→ **Exercise prompt**: The answer must consist of every line from the entries that holds the word "Protein".

→ **Data to use**:
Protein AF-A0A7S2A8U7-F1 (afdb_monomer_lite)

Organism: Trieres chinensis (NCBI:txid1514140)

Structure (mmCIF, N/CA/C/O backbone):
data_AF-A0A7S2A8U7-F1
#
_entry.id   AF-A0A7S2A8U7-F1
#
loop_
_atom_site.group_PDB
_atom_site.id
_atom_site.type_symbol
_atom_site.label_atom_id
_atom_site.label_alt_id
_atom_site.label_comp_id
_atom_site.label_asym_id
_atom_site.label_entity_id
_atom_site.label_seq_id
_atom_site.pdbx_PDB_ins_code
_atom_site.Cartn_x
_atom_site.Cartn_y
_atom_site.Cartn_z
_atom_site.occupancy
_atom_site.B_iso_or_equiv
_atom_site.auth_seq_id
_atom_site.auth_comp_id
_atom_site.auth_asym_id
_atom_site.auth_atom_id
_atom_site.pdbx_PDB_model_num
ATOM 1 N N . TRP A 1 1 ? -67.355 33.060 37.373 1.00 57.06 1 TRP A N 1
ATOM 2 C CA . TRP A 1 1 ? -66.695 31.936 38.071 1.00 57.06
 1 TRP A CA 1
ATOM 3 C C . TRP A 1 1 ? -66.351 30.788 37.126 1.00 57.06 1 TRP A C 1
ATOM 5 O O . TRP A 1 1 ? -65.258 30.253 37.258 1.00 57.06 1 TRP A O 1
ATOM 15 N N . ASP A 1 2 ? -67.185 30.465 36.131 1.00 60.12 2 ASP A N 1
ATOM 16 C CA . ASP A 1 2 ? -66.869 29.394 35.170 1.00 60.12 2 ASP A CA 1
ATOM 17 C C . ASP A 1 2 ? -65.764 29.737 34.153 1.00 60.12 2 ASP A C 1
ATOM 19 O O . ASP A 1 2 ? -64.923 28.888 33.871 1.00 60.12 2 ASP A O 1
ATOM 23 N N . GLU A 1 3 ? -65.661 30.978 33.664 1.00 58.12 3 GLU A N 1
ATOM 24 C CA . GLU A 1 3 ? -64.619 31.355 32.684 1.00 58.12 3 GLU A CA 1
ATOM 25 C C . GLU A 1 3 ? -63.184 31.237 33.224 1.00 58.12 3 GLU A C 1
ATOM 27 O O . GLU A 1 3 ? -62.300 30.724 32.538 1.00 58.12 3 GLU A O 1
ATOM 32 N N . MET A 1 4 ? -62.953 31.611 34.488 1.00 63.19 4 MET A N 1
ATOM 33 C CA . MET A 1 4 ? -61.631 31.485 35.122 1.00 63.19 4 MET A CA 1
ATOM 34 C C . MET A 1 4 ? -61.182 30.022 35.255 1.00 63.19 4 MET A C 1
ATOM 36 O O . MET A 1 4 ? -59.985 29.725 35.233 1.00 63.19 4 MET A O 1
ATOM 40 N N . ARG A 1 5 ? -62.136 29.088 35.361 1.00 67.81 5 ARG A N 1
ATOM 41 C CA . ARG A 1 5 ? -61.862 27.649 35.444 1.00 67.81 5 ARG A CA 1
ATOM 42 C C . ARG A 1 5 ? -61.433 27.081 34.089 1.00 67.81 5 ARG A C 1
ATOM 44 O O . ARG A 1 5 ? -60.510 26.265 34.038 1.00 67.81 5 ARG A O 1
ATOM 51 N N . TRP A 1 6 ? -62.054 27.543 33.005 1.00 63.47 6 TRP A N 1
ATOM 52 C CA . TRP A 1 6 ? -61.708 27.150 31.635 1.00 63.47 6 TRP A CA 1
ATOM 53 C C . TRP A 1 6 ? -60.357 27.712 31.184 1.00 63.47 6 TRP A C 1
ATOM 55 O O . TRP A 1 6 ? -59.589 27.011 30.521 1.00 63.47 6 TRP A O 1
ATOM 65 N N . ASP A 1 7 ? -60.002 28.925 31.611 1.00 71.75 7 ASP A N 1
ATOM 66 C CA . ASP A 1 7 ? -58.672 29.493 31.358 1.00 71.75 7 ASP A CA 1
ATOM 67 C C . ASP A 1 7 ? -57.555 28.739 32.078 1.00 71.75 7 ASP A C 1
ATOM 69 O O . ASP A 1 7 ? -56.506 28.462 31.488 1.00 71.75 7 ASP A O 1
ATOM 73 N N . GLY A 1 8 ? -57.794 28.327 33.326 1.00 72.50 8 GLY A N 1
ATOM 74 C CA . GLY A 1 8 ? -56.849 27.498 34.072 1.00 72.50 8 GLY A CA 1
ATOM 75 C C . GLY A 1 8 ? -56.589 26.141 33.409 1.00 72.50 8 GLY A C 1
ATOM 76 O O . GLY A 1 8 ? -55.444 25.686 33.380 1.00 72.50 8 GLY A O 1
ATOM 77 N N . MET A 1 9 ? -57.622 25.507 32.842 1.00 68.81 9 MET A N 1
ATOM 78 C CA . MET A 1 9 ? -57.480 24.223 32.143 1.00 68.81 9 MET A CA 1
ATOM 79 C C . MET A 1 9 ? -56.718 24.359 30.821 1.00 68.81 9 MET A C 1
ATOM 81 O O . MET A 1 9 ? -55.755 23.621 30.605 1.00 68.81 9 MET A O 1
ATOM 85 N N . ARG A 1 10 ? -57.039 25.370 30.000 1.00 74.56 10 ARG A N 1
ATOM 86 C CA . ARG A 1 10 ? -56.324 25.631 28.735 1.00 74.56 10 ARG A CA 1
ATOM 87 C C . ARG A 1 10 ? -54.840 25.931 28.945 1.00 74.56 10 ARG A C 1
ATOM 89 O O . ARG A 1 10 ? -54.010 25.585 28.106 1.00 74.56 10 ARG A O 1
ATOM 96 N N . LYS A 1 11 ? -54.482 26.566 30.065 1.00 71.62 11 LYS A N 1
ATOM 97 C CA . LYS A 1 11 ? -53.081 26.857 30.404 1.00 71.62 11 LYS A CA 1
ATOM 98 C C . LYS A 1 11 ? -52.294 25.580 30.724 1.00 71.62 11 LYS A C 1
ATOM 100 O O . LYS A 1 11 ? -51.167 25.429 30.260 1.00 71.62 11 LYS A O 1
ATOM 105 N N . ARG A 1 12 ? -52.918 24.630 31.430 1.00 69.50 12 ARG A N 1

--

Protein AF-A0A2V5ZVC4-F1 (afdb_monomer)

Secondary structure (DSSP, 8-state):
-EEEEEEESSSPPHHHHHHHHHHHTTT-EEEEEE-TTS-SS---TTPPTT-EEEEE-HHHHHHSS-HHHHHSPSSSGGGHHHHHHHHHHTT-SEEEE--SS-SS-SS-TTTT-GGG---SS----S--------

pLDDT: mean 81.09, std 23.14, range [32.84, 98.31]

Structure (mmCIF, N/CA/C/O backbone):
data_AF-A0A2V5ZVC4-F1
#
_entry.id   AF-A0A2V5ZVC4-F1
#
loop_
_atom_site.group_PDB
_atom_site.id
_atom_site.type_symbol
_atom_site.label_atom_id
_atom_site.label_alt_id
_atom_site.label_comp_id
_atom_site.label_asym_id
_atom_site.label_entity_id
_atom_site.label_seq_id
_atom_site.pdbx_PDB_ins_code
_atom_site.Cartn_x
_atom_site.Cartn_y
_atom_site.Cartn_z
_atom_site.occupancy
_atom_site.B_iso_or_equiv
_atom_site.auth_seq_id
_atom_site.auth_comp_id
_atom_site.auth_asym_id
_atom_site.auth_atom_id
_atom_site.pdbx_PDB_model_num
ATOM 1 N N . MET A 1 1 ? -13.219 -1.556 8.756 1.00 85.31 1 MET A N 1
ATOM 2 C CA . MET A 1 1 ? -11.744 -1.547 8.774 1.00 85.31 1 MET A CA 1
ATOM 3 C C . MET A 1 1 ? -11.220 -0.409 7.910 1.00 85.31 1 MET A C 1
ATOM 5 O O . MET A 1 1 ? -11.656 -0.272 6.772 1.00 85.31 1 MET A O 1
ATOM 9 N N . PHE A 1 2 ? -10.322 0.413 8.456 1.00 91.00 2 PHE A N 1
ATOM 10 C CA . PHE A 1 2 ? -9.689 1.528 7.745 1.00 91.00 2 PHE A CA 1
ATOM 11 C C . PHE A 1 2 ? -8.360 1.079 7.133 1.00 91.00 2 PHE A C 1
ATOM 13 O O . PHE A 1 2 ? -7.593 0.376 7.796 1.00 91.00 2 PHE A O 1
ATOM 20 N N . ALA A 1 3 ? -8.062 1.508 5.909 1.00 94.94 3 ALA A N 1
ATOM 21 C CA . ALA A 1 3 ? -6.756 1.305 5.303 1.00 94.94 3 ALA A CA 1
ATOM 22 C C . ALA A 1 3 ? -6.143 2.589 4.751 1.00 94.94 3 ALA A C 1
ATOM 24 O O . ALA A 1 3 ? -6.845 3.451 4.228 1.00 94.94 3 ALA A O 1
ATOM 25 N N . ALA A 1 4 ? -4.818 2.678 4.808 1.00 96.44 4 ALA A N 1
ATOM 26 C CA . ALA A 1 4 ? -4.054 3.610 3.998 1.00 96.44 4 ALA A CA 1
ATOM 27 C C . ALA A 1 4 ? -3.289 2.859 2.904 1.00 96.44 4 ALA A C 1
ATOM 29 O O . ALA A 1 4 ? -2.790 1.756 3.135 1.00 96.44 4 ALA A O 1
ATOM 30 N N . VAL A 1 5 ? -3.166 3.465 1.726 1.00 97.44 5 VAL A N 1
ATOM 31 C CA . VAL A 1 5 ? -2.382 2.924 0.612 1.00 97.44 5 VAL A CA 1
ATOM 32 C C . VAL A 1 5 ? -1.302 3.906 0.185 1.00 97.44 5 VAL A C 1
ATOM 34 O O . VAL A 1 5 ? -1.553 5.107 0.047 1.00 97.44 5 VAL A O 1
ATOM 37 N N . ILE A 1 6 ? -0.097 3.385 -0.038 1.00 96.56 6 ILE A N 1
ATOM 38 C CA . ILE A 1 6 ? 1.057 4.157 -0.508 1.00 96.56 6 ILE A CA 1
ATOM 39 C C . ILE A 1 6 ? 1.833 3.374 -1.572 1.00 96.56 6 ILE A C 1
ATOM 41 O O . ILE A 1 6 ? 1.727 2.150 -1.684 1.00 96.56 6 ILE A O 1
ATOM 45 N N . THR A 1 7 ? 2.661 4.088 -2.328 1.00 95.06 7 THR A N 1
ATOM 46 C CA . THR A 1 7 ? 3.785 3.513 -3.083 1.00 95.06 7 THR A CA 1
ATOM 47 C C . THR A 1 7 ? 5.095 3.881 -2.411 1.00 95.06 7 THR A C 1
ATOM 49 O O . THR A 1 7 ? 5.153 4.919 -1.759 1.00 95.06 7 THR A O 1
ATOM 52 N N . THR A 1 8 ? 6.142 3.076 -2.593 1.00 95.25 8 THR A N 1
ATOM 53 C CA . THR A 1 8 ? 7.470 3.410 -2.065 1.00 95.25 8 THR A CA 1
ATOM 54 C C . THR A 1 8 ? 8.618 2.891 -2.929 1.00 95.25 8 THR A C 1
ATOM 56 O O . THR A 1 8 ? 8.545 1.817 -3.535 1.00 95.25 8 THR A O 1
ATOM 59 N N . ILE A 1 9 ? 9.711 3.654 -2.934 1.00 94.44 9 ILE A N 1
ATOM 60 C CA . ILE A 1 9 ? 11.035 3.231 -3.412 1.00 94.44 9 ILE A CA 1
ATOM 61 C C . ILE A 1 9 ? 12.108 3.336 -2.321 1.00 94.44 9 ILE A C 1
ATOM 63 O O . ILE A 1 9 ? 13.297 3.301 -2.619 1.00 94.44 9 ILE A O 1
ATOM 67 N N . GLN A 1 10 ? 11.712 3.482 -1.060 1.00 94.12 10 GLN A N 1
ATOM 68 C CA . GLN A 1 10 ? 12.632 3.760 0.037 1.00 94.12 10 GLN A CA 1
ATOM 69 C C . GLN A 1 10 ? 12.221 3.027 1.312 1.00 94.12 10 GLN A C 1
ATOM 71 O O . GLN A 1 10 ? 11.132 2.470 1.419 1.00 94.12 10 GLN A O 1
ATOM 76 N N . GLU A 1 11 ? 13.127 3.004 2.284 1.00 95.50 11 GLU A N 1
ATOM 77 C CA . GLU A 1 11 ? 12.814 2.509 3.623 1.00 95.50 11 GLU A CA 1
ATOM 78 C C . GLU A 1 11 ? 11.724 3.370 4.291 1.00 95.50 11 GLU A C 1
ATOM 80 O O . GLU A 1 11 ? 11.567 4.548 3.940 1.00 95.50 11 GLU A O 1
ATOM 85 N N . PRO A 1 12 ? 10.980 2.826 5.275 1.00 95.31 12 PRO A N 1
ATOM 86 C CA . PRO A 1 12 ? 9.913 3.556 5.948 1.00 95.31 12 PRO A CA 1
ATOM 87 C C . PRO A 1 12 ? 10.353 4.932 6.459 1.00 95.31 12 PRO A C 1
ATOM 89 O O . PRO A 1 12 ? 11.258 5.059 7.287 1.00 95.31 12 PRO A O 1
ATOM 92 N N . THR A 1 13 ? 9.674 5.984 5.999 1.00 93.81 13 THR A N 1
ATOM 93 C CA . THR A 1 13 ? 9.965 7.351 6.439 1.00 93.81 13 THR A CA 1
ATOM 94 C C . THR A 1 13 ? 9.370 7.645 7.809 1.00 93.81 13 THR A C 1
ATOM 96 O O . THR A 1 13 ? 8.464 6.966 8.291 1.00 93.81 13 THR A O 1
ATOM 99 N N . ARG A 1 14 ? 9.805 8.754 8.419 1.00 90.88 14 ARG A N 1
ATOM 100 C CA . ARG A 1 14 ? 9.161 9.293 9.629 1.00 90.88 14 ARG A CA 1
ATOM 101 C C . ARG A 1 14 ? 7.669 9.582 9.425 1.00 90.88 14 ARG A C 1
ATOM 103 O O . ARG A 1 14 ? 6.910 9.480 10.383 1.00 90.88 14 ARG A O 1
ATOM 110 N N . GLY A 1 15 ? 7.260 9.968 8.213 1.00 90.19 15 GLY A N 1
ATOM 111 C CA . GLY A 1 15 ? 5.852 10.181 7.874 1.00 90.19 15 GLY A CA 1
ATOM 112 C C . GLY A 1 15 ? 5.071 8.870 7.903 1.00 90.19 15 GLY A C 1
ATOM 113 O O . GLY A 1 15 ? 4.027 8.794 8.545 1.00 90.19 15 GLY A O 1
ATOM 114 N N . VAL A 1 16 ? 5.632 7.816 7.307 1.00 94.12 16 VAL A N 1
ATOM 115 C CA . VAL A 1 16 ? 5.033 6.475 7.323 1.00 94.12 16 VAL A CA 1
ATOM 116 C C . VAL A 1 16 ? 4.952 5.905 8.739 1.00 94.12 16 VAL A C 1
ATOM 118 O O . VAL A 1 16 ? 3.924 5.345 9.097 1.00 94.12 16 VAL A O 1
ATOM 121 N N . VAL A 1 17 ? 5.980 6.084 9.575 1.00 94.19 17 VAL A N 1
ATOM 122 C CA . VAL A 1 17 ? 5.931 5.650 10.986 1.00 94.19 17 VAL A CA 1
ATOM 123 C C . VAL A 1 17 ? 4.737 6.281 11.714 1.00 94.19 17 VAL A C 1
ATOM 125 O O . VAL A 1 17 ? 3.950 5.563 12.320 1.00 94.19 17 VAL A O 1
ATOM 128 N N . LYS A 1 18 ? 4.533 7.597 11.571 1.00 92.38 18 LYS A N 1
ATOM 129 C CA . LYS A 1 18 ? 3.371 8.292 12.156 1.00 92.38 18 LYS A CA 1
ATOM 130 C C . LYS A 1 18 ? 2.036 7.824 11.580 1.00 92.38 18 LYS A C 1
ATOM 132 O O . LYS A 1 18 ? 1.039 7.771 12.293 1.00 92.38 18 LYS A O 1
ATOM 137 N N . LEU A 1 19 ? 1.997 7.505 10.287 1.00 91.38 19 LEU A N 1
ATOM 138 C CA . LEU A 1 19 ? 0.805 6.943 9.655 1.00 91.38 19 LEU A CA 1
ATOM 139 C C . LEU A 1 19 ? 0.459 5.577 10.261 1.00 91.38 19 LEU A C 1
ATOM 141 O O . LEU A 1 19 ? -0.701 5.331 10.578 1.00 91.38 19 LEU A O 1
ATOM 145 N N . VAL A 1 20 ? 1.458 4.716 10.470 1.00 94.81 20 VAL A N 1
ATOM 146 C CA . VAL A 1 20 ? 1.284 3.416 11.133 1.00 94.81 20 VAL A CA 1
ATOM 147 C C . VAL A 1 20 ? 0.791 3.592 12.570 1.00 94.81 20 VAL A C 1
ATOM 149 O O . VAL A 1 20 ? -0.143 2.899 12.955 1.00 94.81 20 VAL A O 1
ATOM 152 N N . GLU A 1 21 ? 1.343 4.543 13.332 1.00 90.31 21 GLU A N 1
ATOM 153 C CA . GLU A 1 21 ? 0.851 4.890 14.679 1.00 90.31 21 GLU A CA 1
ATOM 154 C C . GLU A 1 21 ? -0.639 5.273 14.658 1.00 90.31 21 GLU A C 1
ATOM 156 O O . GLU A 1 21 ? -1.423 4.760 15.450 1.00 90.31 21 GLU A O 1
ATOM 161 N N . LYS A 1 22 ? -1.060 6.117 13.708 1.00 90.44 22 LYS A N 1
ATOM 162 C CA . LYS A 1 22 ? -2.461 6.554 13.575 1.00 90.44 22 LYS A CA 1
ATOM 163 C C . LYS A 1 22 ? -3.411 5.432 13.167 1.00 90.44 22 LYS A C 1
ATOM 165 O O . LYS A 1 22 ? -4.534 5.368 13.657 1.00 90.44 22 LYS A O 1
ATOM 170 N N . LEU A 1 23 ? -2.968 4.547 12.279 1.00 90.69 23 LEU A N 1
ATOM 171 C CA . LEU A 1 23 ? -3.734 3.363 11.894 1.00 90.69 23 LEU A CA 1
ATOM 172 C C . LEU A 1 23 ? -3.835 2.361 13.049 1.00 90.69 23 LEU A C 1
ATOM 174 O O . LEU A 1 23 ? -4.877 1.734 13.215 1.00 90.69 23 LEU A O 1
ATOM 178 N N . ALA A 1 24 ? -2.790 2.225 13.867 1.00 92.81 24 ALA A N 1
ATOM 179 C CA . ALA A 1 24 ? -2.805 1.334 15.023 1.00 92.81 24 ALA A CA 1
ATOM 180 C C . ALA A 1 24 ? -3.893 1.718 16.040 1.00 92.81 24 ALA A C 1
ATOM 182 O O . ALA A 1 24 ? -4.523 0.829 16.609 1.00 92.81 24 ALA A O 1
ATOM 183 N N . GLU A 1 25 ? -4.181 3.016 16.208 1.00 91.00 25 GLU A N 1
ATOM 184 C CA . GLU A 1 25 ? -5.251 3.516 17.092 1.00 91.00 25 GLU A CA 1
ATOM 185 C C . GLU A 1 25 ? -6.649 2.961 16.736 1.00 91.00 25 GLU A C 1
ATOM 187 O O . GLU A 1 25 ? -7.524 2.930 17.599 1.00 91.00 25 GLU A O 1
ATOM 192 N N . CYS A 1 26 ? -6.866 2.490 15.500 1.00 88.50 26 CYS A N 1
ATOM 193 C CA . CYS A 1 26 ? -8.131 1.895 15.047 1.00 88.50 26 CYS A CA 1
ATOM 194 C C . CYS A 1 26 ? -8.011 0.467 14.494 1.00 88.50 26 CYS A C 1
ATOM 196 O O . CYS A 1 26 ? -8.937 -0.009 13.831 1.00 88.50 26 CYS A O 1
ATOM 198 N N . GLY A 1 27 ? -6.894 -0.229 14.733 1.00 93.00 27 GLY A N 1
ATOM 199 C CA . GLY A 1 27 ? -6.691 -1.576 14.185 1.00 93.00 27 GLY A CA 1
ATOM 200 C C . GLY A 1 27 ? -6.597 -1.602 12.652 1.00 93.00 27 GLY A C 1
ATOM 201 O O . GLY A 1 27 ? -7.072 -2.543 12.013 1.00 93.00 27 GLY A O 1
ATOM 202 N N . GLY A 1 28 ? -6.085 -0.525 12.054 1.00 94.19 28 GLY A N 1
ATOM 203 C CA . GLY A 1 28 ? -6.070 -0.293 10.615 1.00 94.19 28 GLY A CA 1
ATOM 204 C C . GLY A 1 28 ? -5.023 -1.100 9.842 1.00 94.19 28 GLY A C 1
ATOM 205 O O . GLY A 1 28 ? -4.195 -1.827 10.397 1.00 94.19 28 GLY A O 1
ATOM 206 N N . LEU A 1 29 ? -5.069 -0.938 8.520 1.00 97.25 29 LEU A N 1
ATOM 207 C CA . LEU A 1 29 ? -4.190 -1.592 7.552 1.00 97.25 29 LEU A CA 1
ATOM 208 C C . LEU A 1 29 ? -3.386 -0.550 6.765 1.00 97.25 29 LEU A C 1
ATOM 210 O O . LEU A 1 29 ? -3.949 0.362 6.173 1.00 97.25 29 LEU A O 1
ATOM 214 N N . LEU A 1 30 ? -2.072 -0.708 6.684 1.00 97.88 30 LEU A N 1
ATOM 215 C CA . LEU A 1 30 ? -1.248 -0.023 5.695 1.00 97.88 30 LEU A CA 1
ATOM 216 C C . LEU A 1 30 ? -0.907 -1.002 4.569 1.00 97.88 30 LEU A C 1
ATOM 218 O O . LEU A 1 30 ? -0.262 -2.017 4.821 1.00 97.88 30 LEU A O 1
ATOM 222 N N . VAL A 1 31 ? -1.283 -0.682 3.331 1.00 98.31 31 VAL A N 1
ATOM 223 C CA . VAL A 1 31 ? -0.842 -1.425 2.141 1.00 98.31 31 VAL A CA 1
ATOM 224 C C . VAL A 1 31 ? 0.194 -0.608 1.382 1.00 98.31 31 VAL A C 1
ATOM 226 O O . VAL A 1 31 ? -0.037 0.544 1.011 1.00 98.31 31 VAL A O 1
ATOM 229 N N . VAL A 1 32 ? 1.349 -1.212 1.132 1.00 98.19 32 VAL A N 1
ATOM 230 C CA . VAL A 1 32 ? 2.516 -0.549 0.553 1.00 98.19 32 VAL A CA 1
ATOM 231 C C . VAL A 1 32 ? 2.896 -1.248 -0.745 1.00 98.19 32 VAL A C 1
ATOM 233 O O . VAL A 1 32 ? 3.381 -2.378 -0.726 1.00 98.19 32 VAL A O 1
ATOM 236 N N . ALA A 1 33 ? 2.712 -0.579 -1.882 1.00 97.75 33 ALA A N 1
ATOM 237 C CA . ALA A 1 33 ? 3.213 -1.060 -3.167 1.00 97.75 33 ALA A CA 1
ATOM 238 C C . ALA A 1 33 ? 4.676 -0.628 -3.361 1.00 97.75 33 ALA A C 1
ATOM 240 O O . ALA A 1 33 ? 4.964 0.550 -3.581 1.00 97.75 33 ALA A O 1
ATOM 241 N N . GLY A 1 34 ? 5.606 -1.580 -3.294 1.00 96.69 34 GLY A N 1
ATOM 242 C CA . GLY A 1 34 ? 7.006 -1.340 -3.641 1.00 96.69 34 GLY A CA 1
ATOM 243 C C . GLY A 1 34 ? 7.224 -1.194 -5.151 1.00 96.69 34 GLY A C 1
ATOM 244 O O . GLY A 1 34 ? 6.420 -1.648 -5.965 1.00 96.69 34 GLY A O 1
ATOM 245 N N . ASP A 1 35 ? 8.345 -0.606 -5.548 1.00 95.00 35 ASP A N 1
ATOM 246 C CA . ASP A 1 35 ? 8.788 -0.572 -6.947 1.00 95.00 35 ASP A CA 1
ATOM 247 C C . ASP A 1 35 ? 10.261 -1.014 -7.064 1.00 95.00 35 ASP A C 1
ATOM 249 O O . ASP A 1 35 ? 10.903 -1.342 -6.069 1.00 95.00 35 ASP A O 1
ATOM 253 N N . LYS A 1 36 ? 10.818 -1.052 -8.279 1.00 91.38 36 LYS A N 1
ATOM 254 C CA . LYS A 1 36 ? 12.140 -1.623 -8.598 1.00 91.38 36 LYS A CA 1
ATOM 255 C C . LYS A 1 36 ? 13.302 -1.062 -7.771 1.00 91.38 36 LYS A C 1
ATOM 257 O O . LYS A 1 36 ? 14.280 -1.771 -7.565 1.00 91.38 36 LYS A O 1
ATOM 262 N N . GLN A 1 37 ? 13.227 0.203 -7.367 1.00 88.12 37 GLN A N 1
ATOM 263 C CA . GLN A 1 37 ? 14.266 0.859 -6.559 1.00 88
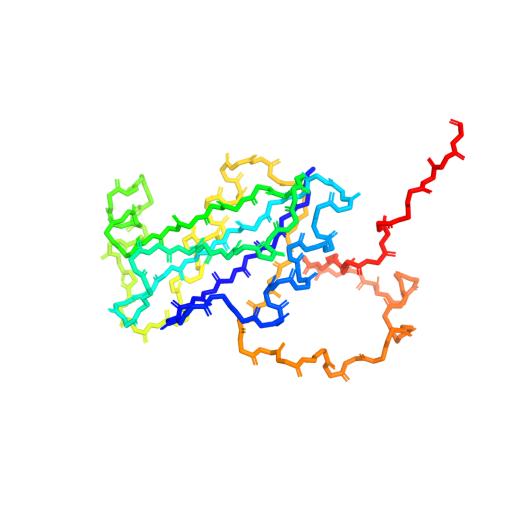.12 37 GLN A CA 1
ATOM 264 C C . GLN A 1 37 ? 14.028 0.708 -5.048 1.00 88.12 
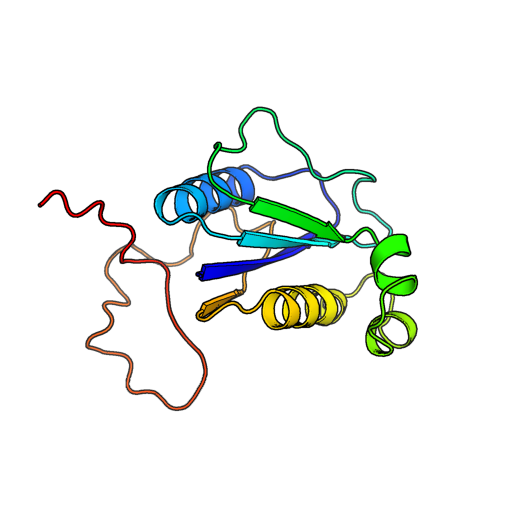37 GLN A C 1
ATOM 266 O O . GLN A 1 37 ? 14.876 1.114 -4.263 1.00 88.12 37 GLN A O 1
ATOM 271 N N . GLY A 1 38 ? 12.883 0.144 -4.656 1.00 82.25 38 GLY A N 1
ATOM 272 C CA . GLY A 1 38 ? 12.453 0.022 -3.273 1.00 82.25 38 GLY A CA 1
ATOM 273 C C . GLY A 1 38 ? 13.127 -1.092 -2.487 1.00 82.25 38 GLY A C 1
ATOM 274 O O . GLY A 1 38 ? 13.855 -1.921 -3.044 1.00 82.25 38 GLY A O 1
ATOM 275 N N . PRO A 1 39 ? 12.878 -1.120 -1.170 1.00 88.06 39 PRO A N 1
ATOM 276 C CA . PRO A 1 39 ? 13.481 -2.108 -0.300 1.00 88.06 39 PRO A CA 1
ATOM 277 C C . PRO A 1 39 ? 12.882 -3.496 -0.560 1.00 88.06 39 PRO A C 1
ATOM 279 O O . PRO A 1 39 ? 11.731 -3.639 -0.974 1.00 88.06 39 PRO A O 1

→ **Response area**:
Protein AF-A0A7S2A8U7-F1 (afdb_monomer_lite)
Protein AF-A0A2V5ZVC4-F1 (afdb_monomer)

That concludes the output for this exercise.